Among the lines below, keep only those from the one containing "ATOM 245 N N" through the one containing "ATOM 295 O O", and reproduce them exactly.

» Exercise material
━━━━━━━━━━━━━━━━━━━━

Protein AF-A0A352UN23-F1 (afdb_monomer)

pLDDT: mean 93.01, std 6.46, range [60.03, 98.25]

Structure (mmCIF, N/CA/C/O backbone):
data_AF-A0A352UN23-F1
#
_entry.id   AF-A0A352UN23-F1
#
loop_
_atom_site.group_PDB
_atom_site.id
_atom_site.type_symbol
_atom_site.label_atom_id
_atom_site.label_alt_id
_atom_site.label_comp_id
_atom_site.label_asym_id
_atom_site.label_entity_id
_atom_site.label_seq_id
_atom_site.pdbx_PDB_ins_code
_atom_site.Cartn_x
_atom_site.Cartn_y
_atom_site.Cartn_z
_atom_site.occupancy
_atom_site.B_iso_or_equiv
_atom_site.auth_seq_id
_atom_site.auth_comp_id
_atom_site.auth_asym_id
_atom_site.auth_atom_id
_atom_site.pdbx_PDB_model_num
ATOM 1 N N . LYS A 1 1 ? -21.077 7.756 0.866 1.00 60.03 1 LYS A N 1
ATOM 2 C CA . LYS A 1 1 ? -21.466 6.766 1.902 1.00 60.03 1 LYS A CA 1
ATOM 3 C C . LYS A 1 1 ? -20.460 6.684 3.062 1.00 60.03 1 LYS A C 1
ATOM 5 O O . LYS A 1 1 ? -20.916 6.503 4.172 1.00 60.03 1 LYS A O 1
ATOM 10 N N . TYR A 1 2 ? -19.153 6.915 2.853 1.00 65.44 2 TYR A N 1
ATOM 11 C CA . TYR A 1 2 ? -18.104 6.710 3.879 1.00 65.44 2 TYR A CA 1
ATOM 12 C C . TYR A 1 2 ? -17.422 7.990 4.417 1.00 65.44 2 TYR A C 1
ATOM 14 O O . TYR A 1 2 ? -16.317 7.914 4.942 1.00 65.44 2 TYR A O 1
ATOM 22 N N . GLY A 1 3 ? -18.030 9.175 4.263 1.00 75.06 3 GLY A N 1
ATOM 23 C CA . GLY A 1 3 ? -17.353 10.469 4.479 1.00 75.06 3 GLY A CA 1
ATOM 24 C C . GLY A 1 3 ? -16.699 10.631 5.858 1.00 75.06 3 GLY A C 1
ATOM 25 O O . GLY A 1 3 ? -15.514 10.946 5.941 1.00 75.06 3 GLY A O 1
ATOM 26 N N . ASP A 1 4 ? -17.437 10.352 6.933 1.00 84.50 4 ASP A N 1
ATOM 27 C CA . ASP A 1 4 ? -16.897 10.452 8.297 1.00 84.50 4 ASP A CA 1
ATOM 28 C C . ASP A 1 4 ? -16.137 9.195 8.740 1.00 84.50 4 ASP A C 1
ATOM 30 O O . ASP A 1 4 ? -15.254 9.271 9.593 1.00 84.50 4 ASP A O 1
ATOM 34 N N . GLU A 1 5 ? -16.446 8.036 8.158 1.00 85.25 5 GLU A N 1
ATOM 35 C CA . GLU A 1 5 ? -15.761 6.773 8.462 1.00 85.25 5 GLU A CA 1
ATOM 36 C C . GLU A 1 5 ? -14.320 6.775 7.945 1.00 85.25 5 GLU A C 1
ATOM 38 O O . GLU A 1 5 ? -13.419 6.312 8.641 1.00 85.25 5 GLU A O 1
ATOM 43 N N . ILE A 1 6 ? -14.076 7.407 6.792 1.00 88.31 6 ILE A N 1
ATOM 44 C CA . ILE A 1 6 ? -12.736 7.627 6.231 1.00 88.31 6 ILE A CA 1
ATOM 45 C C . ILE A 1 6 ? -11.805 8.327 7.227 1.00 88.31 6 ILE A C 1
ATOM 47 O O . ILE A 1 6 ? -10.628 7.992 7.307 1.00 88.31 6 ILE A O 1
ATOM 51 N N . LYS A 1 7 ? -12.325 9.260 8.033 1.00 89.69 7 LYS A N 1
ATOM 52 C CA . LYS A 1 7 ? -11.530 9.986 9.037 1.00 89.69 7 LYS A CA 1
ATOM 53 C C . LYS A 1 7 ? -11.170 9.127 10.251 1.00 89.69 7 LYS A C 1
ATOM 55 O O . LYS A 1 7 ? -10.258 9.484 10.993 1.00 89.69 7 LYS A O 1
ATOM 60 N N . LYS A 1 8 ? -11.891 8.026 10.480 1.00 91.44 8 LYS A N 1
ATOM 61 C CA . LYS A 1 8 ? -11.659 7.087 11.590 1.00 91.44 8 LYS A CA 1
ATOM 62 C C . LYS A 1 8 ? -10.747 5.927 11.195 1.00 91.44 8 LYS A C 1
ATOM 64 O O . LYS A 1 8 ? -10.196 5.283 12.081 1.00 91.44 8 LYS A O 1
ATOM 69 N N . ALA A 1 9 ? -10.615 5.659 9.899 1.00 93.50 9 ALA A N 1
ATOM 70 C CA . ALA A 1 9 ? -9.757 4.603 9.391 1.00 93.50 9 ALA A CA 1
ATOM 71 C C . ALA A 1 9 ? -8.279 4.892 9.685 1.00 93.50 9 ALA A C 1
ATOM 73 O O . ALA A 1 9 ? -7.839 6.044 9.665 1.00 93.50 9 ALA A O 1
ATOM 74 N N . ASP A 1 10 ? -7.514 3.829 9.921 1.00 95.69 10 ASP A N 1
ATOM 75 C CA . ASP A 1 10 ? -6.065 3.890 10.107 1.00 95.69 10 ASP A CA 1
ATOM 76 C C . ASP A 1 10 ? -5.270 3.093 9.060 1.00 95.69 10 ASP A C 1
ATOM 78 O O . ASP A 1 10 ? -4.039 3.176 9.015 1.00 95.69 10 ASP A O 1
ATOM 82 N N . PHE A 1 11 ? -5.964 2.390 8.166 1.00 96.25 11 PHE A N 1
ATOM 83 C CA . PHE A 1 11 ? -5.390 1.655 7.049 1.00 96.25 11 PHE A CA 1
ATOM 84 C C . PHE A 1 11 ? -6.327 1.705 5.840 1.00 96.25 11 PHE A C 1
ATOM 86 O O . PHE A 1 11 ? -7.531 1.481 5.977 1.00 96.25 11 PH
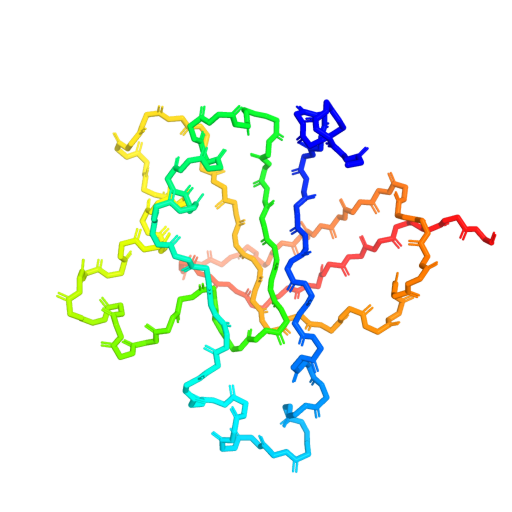E A O 1
ATOM 93 N N . PHE A 1 12 ? -5.780 1.980 4.655 1.00 96.38 12 PHE A N 1
ATOM 94 C CA . PHE A 1 12 ? -6.518 1.896 3.393 1.00 96.38 12 PHE A CA 1
ATOM 95 C C . PHE A 1 12 ? -5.986 0.798 2.490 1.00 96.38 12 PHE A C 1
ATOM 97 O O . PHE A 1 12 ? -4.782 0.596 2.394 1.00 96.38 12 PHE A O 1
ATOM 104 N N . ILE A 1 13 ? -6.902 0.151 1.772 1.00 96.69 13 ILE A N 1
ATOM 105 C CA . ILE A 1 13 ? -6.594 -0.813 0.721 1.00 96.69 13 ILE A CA 1
ATOM 106 C C . ILE A 1 13 ? -7.225 -0.305 -0.575 1.00 96.69 13 ILE A C 1
ATOM 108 O O . ILE A 1 13 ? -8.448 -0.242 -0.699 1.00 96.69 13 ILE A O 1
ATOM 112 N N . PHE A 1 14 ? -6.387 0.061 -1.537 1.00 97.25 14 PHE A N 1
ATOM 113 C CA . PHE A 1 14 ? -6.785 0.369 -2.902 1.00 97.25 14 PHE A CA 1
ATOM 114 C C . PHE A 1 14 ? -6.890 -0.946 -3.676 1.00 97.25 14 PHE A C 1
ATOM 116 O O . PHE A 1 14 ? -5.893 -1.452 -4.181 1.00 97.25 14 PHE A O 1
ATOM 123 N N . ASN A 1 15 ? -8.092 -1.519 -3.717 1.00 96.25 15 ASN A N 1
ATOM 124 C CA . ASN A 1 15 ? -8.367 -2.725 -4.492 1.00 96.25 15 ASN A CA 1
ATOM 125 C C . ASN A 1 15 ? -8.815 -2.346 -5.910 1.00 96.25 15 ASN A C 1
ATOM 127 O O . ASN A 1 15 ? -9.932 -1.866 -6.106 1.00 96.25 15 ASN A O 1
ATOM 131 N N . THR A 1 16 ? -7.928 -2.531 -6.884 1.00 95.81 16 THR A N 1
ATOM 132 C CA . THR A 1 16 ? -8.175 -2.295 -8.313 1.00 95.81 16 THR A CA 1
ATOM 133 C C . THR A 1 16 ? -8.590 -3.569 -9.055 1.00 95.81 16 THR A C 1
ATOM 135 O O . THR A 1 16 ? -8.909 -3.499 -10.242 1.00 95.81 16 THR A O 1
ATOM 138 N N . HIS A 1 17 ? -8.599 -4.715 -8.363 1.00 95.69 17 HIS A N 1
ATOM 139 C CA . HIS A 1 17 ? -8.762 -6.064 -8.910 1.00 95.69 17 HIS A CA 1
ATOM 140 C C . HIS A 1 17 ? -7.686 -6.451 -9.941 1.00 95.69 17 HIS A C 1
ATOM 142 O O . HIS A 1 17 ? -7.923 -7.261 -10.840 1.00 95.69 17 HIS A O 1
ATOM 148 N N . SER A 1 18 ? -6.487 -5.878 -9.817 1.00 96.06 18 SER A N 1
ATOM 149 C CA . SER A 1 18 ? -5.338 -6.174 -10.678 1.00 96.06 18 SER A CA 1
ATOM 150 C C . SER A 1 18 ? -4.502 -7.349 -10.175 1.00 96.06 18 SER A C 1
ATOM 152 O O . SER A 1 18 ? -3.784 -7.945 -10.977 1.00 96.06 18 SER A O 1
ATOM 154 N N . TYR A 1 19 ? -4.621 -7.731 -8.899 1.00 96.06 19 TYR A N 1
ATOM 155 C CA . TYR A 1 19 ? -3.830 -8.819 -8.307 1.00 96.06 19 TYR A CA 1
ATOM 156 C C . TYR A 1 19 ? -3.830 -10.153 -9.089 1.00 96.06 19 TYR A C 1
ATOM 158 O O . TYR A 1 19 ? -2.772 -10.784 -9.123 1.00 96.06 19 TYR A O 1
ATOM 166 N N . PRO A 1 20 ? -4.913 -10.608 -9.772 1.00 96.50 20 PRO A N 1
ATOM 167 C CA . PRO A 1 20 ? -4.864 -11.866 -10.525 1.00 96.50 20 PRO A CA 1
ATOM 168 C C . PRO A 1 20 ? -3.926 -11.793 -11.736 1.00 96.50 20 PRO A C 1
ATOM 170 O O . PRO A 1 20 ? -3.383 -12.806 -12.178 1.00 96.50 20 PRO A O 1
ATOM 173 N N . LYS A 1 21 ? -3.713 -10.586 -12.281 1.00 95.81 21 LYS A N 1
ATOM 174 C CA . LYS A 1 21 ? -2.879 -10.370 -13.469 1.00 95.81 21 LYS A CA 1
ATOM 175 C C . LYS A 1 21 ? -1.419 -10.717 -13.213 1.00 95.81 21 LYS A C 1
ATOM 177 O O . LYS A 1 21 ? -0.733 -11.086 -14.155 1
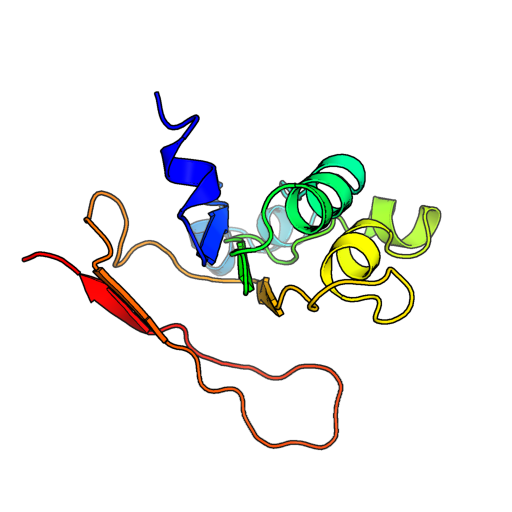.00 95.81 21 LYS A O 1
ATOM 182 N N . ARG A 1 22 ? -0.951 -10.662 -11.963 1.00 94.50 22 ARG A N 1
ATOM 183 C CA . ARG A 1 22 ? 0.418 -11.046 -11.599 1.00 94.50 22 ARG A CA 1
ATOM 184 C C . ARG A 1 22 ? 0.798 -12.426 -12.146 1.00 94.50 22 ARG A C 1
ATOM 186 O O . ARG A 1 22 ? 1.889 -12.573 -12.691 1.00 94.50 22 ARG A O 1
ATOM 193 N N . ASP A 1 23 ? -0.111 -13.393 -12.030 1.00 95.38 23 ASP A N 1
ATOM 194 C CA . ASP A 1 23 ? 0.111 -14.776 -12.465 1.00 95.38 23 ASP A CA 1
ATOM 195 C C . ASP A 1 23 ? -0.392 -15.035 -13.896 1.00 95.38 23 ASP A C 1
ATOM 197 O O . ASP A 1 23 ? 0.108 -15.929 -14.577 1.00 95.38 23 ASP A O 1
ATOM 201 N N . MET A 1 24 ? -1.381 -14.264 -14.364 1.00 95.94 24 MET A N 1
ATOM 202 C CA . MET A 1 24 ? -2.044 -14.485 -15.657 1.00 95.94 24 MET A CA 1
ATOM 203 C C . MET A 1 24 ? -1.439 -13.692 -16.823 1.00 95.94 24 MET A C 1
ATOM 205 O O . MET A 1 24 ? -1.340 -14.209 -17.933 1.00 95.94 24 MET A O 1
ATOM 209 N N . ASP A 1 25 ? -1.074 -12.433 -16.587 1.00 94.50 25 ASP A N 1
ATOM 210 C CA . ASP A 1 25 ? -0.514 -11.506 -17.571 1.00 94.50 25 ASP A CA 1
ATOM 211 C C . ASP A 1 25 ? 0.389 -10.485 -16.867 1.00 94.50 25 ASP A C 1
ATOM 213 O O . ASP A 1 25 ? 0.006 -9.353 -16.553 1.00 94.50 25 ASP A O 1
ATOM 217 N N . PHE A 1 26 ? 1.631 -10.898 -16.616 1.00 92.94 26 PHE A N 1
ATOM 218 C CA . PHE A 1 26 ? 2.603 -10.049 -15.936 1.00 92.94 26 PHE A CA 1
ATOM 219 C C . PHE A 1 26 ? 2.936 -8.772 -16.724 1.00 92.94 26 PHE A C 1
ATOM 221 O O . PHE A 1 26 ? 3.330 -7.765 -16.136 1.00 92.94 26 PHE A O 1
ATOM 228 N N . LYS A 1 27 ? 2.791 -8.784 -18.058 1.00 91.81 27 LYS A N 1
ATOM 229 C CA . LYS A 1 27 ? 3.088 -7.609 -18.885 1.00 91.81 27 LYS A CA 1
ATOM 230 C C . LYS A 1 27 ? 2.078 -6.500 -18.60
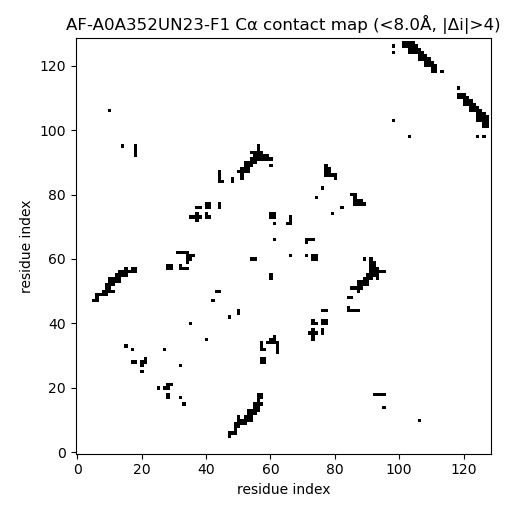6 1.00 91.81 27 LYS A C 1
ATOM 232 O O . LYS A 1 27 ? 2.497 -5.356 -18.425 1.00 91.81 27 LYS A O 1
ATOM 237 N N . ASP A 1 28 ? 0.796 -6.851 -18.555 1.00 90.44 28 ASP A N 1
ATOM 238 C CA . ASP A 1 28 ? -0.285 -5.936 -18.175 1.00 90.44 28 ASP A CA 1
ATOM 239 C C . ASP A 1 28 ? -0.213 -5.562 -16.685 1.00 90.44 28 ASP A C 1
ATOM 241 O O . ASP A 1 28 ? -0.412 -4.411 -16.317 1.00 90.44 28 ASP A O 1
ATOM 245 N N . TYR A 1 29 ? 0.162 -6.501 -15.810 1.00 92.94 29 TYR A N 1
ATOM 246 C CA . TYR A 1 29 ? 0.368 -6.212 -14.386 1.00 92.94 29 TYR A CA 1
ATOM 247 C C . TYR A 1 29 ? 1.490 -5.190 -14.132 1.00 92.94 29 TYR A C 1
ATOM 249 O O . TYR A 1 29 ? 1.372 -4.321 -13.269 1.00 92.94 29 TYR A O 1
ATOM 257 N N . GLY A 1 30 ? 2.596 -5.307 -14.872 1.00 88.56 30 GLY A N 1
ATOM 258 C CA . GLY A 1 30 ? 3.804 -4.510 -14.668 1.00 88.56 30 GLY A CA 1
ATOM 259 C C . GLY A 1 30 ? 3.870 -3.199 -15.455 1.00 88.56 30 GLY A C 1
ATOM 260 O O . GLY A 1 30 ? 4.816 -2.435 -15.253 1.00 88.56 30 GLY A O 1
ATOM 261 N N . SER A 1 31 ? 2.903 -2.922 -16.336 1.00 86.75 31 SER A N 1
ATOM 262 C CA . SER A 1 31 ? 2.915 -1.754 -17.232 1.00 86.75 31 SER A CA 1
ATOM 263 C C . SER A 1 31 ? 1.583 -1.013 -17.173 1.00 86.75 31 SER A C 1
ATOM 265 O O . SER A 1 31 ? 0.539 -1.640 -17.249 1.00 86.75 31 SER A O 1
ATOM 267 N N . ASP A 1 32 ? 1.613 0.318 -17.067 1.00 84.94 32 ASP A N 1
ATOM 268 C CA . ASP A 1 32 ? 0.415 1.178 -17.114 1.00 84.94 32 ASP A CA 1
ATOM 269 C C . ASP A 1 32 ? -0.726 0.788 -16.151 1.00 84.94 32 ASP A C 1
ATOM 271 O O . ASP A 1 32 ? -1.895 1.103 -16.375 1.00 84.94 32 ASP A O 1
ATOM 275 N N . PHE A 1 33 ? -0.375 0.157 -15.028 1.00 92.44 33 PHE A N 1
ATOM 276 C CA . PHE A 1 33 ? -1.314 -0.202 -13.972 1.00 92.44 33 PHE A CA 1
ATOM 277 C C . PHE A 1 33 ? -1.920 1.035 -13.293 1.00 92.44 33 PHE A C 1
ATOM 279 O O . PHE A 1 33 ? -1.333 2.124 -13.253 1.00 92.44 33 PHE A O 1
ATOM 286 N N . ALA A 1 34 ? -3.106 0.845 -12.711 1.00 93.62 34 ALA A N 1
ATOM 287 C CA . ALA A 1 34 ? -3.752 1.857 -11.890 1.00 93.62 34 ALA A CA 1
ATOM 288 C C . ALA A 1 34 ? -2.897 2.178 -10.651 1.00 93.62 34 ALA A C 1
ATOM 290 O O . ALA A 1 34 ? -2.402 1.287 -9.964 1.00 93.62 34 ALA A O 1
ATOM 291 N N . ALA A 1 35 ? -2.741 3.466 -10.364 1.00 95.69 35 ALA A N 1
ATOM 292 C CA . ALA A 1 35 ? -1.892 3.970 -9.294 1.00 95.69 35 ALA A CA 1
ATOM 293 C C . ALA A 1 35 ? -2.564 5.152 -8.584 1.00 95.69 35 ALA A C 1
ATOM 295 O O . ALA A 1 35 ? -3.518 5.748 -9.093 1.00 95.69 35 ALA A O 1
ATOM 296 N N . VAL A 1 36 ? -2.054 5.514 -7.410 1.00 97.44 36 VAL A N 1
ATOM 297 C CA . VAL A 1 36 ? -2.529 6.679 -6.661 1.00 97.44 36 VAL A CA 1
ATOM 298 C C . VAL A 1 36 ? -1.890 7.944 -7.238 1.00 97.44 36 VAL A C 1
ATOM 300 O O . VAL A 1 36 ? -0.700 7.978 -7.535 1.00 97.44 36 VAL A O 1
ATOM 303 N N . SER A 1 37 ? -2.676 9.010 -7.402 1.00 96.75 37 SER A N 1
ATOM 304 C CA . SER A 1 37 ? -2.141 10.324 -7.786 1.00 96.75 37 SER A CA 1
ATOM 305 C C . SER A 1 37 ? -1.357 10.964 -6.638 1.00 96.75 37 SER A C 1
ATOM 307 O O . SER A 1 37 ? -1.731 10.808 -5.472 1.00 96.75 37 SER A O 1
ATOM 309 N N . ALA A 1 38 ? -0.364 11.791 -6.958 1.00 96.19 38 ALA A N 1
ATOM 310 C CA . ALA A 1 38 ? 0.388 12.547 -5.961 1.00 96.19 38 ALA A CA 1
ATOM 311 C C . ALA A 1 38 ? -0.508 13.439 -5.084 1.00 96.19 38 ALA A C 1
ATOM 313 O O . ALA A 1 38 ? -0.313 13.507 -3.873 1.00 96.19 38 ALA A O 1
ATOM 314 N N . GLU A 1 39 ? -1.517 14.076 -5.678 1.00 96.75 39 GLU A N 1
ATOM 315 C CA . GLU A 1 39 ? -2.484 14.935 -4.993 1.00 96.75 39 GLU A CA 1
ATOM 316 C C . GLU A 1 39 ? -3.278 14.148 -3.947 1.00 96.75 39 GLU A C 1
ATOM 318 O O . GLU A 1 39 ? -3.422 14.597 -2.813 1.00 96.75 39 GLU A O 1
ATOM 323 N N . ALA A 1 40 ? -3.745 12.947 -4.299 1.00 96.50 40 ALA A N 1
ATOM 324 C CA . ALA A 1 40 ? -4.431 12.066 -3.358 1.00 96.50 40 ALA A CA 1
ATOM 325 C C . ALA A 1 40 ? -3.502 11.604 -2.226 1.00 96.50 40 ALA A C 1
ATOM 327 O O . ALA A 1 40 ? -3.920 11.607 -1.073 1.00 96.50 40 ALA A O 1
ATOM 328 N N . ALA A 1 41 ? -2.246 11.250 -2.521 1.00 96.44 41 ALA A N 1
ATOM 329 C CA . ALA A 1 41 ? -1.282 10.849 -1.495 1.00 96.44 41 ALA A CA 1
ATOM 330 C C . ALA A 1 41 ? -0.998 11.980 -0.492 1.00 96.44 41 ALA A C 1
ATOM 332 O O . ALA A 1 41 ? -1.017 11.775 0.724 1.00 96.44 41 ALA A O 1
ATOM 333 N N . GLU A 1 42 ? -0.783 13.192 -1.004 1.00 94.88 42 GLU A N 1
ATOM 334 C CA . GLU A 1 42 ? -0.569 14.392 -0.194 1.00 94.88 42 GLU A CA 1
ATOM 335 C C . GLU A 1 42 ? -1.814 14.747 0.626 1.00 94.88 42 GLU A C 1
ATOM 337 O O . GLU A 1 42 ? -1.696 15.021 1.820 1.00 94.88 42 GLU A O 1
ATOM 342 N N . TRP A 1 43 ? -3.004 14.673 0.023 1.00 94.81 43 TRP A N 1
ATOM 343 C CA . TRP A 1 43 ? -4.268 14.930 0.708 1.00 94.81 43 TRP A CA 1
ATOM 344 C C . TRP A 1 43 ? -4.560 13.896 1.797 1.00 94.81 43 TRP A C 1
ATOM 346 O O . TRP A 1 43 ? -4.896 14.284 2.908 1.00 94.81 43 TRP A O 1
ATOM 356 N N . ILE A 1 44 ? -4.383 12.596 1.530 1.00 94.50 44 ILE A N 1
ATOM 357 C CA . ILE A 1 44 ? -4.581 11.533 2.531 1.00 94.50 44 ILE A CA 1
ATOM 358 C C . ILE A 1 44 ? -3.688 11.798 3.738 1.00 94.50 44 ILE A C 1
ATOM 360 O O . ILE A 1 44 ? -4.167 11.825 4.869 1.00 94.50 44 ILE A O 1
ATOM 364 N N . ARG A 1 45 ? -2.396 12.049 3.505 1.00 93.25 45 ARG A N 1
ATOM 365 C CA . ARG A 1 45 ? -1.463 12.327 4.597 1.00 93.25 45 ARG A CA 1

━━━━━━━━━━━━━━━━━━━━

» Task answer
ATOM 245 N N . TYR A 1 29 ? 0.162 -6.501 -15.810 1.00 92.94 29 TYR A N 1
ATOM 246 C CA . TYR A 1 29 ? 0.368 -6.212 -14.386 1.00 92.94 29 TYR A CA 1
ATOM 247 C C . TYR A 1 29 ? 1.490 -5.190 -14.132 1.00 92.94 29 TYR A C 1
ATOM 249 O O . TYR A 1 29 ? 1.372 -4.321 -13.269 1.00 92.94 29 TYR A O 1
ATOM 257 N N . GLY A 1 30 ? 2.596 -5.307 -14.872 1.00 88.56 30 GLY A N 1
ATOM 258 C CA . GLY A 1 30 ? 3.804 -4.510 -14.668 1.00 88.56 30 GLY A CA 1
ATOM 259 C C . GLY A 1 30 ? 3.870 -3.199 -15.455 1.00 88.56 30 GLY A C 1
ATOM 260 O O . GLY A 1 30 ? 4.816 -2.435 -15.253 1.00 88.56 30 GLY A O 1
ATOM 261 N N . SER A 1 31 ? 2.903 -2.922 -16.336 1.00 86.75 31 SER A N 1
ATOM 262 C CA . SER A 1 31 ? 2.915 -1.754 -17.232 1.00 86.75 31 SER A CA 1
ATOM 263 C C . SER A 1 31 ? 1.583 -1.013 -17.173 1.00 86.75 31 SER A C 1
ATOM 265 O O . SER A 1 31 ? 0.539 -1.640 -17.249 1.00 86.75 31 SER A O 1
ATOM 267 N N . ASP A 1 32 ? 1.613 0.318 -17.067 1.00 84.94 32 ASP A N 1
ATOM 268 C CA . ASP A 1 32 ? 0.415 1.178 -17.114 1.00 84.94 32 ASP A CA 1
ATOM 269 C C . ASP A 1 32 ? -0.726 0.788 -16.151 1.00 84.94 32 ASP A C 1
ATOM 271 O O . ASP A 1 32 ? -1.895 1.103 -16.375 1.00 84.94 32 ASP A O 1
ATOM 275 N N . PHE A 1 33 ? -0.375 0.157 -15.028 1.00 92.44 33 PHE A N 1
ATOM 276 C CA . PHE A 1 33 ? -1.314 -0.202 -13.972 1.00 92.44 33 PHE A CA 1
ATOM 277 C C . PHE A 1 33 ? -1.920 1.035 -13.293 1.00 92.44 33 PHE A C 1
ATOM 279 O O . PHE A 1 33 ? -1.333 2.124 -13.253 1.00 92.44 33 PHE A O 1
ATOM 286 N N . ALA A 1 34 ? -3.106 0.845 -12.711 1.00 93.62 34 ALA A N 1
ATOM 287 C CA . ALA A 1 34 ? -3.752 1.857 -11.890 1.00 93.62 34 ALA A CA 1
ATOM 288 C C . ALA A 1 34 ? -2.897 2.178 -10.651 1.00 93.62 34 ALA A C 1
ATOM 290 O O . ALA A 1 34 ? -2.402 1.287 -9.964 1.00 93.62 34 ALA A O 1
ATOM 291 N N . ALA A 1 35 ? -2.741 3.466 -10.364 1.00 95.69 35 ALA A N 1
ATOM 292 C CA . ALA A 1 35 ? -1.892 3.970 -9.294 1.00 95.69 35 ALA A CA 1
ATOM 293 C C . ALA A 1 35 ? -2.564 5.152 -8.584 1.00 95.69 35 ALA A C 1
ATOM 295 O O . ALA A 1 35 ? -3.518 5.748 -9.093 1.00 95.69 35 ALA A O 1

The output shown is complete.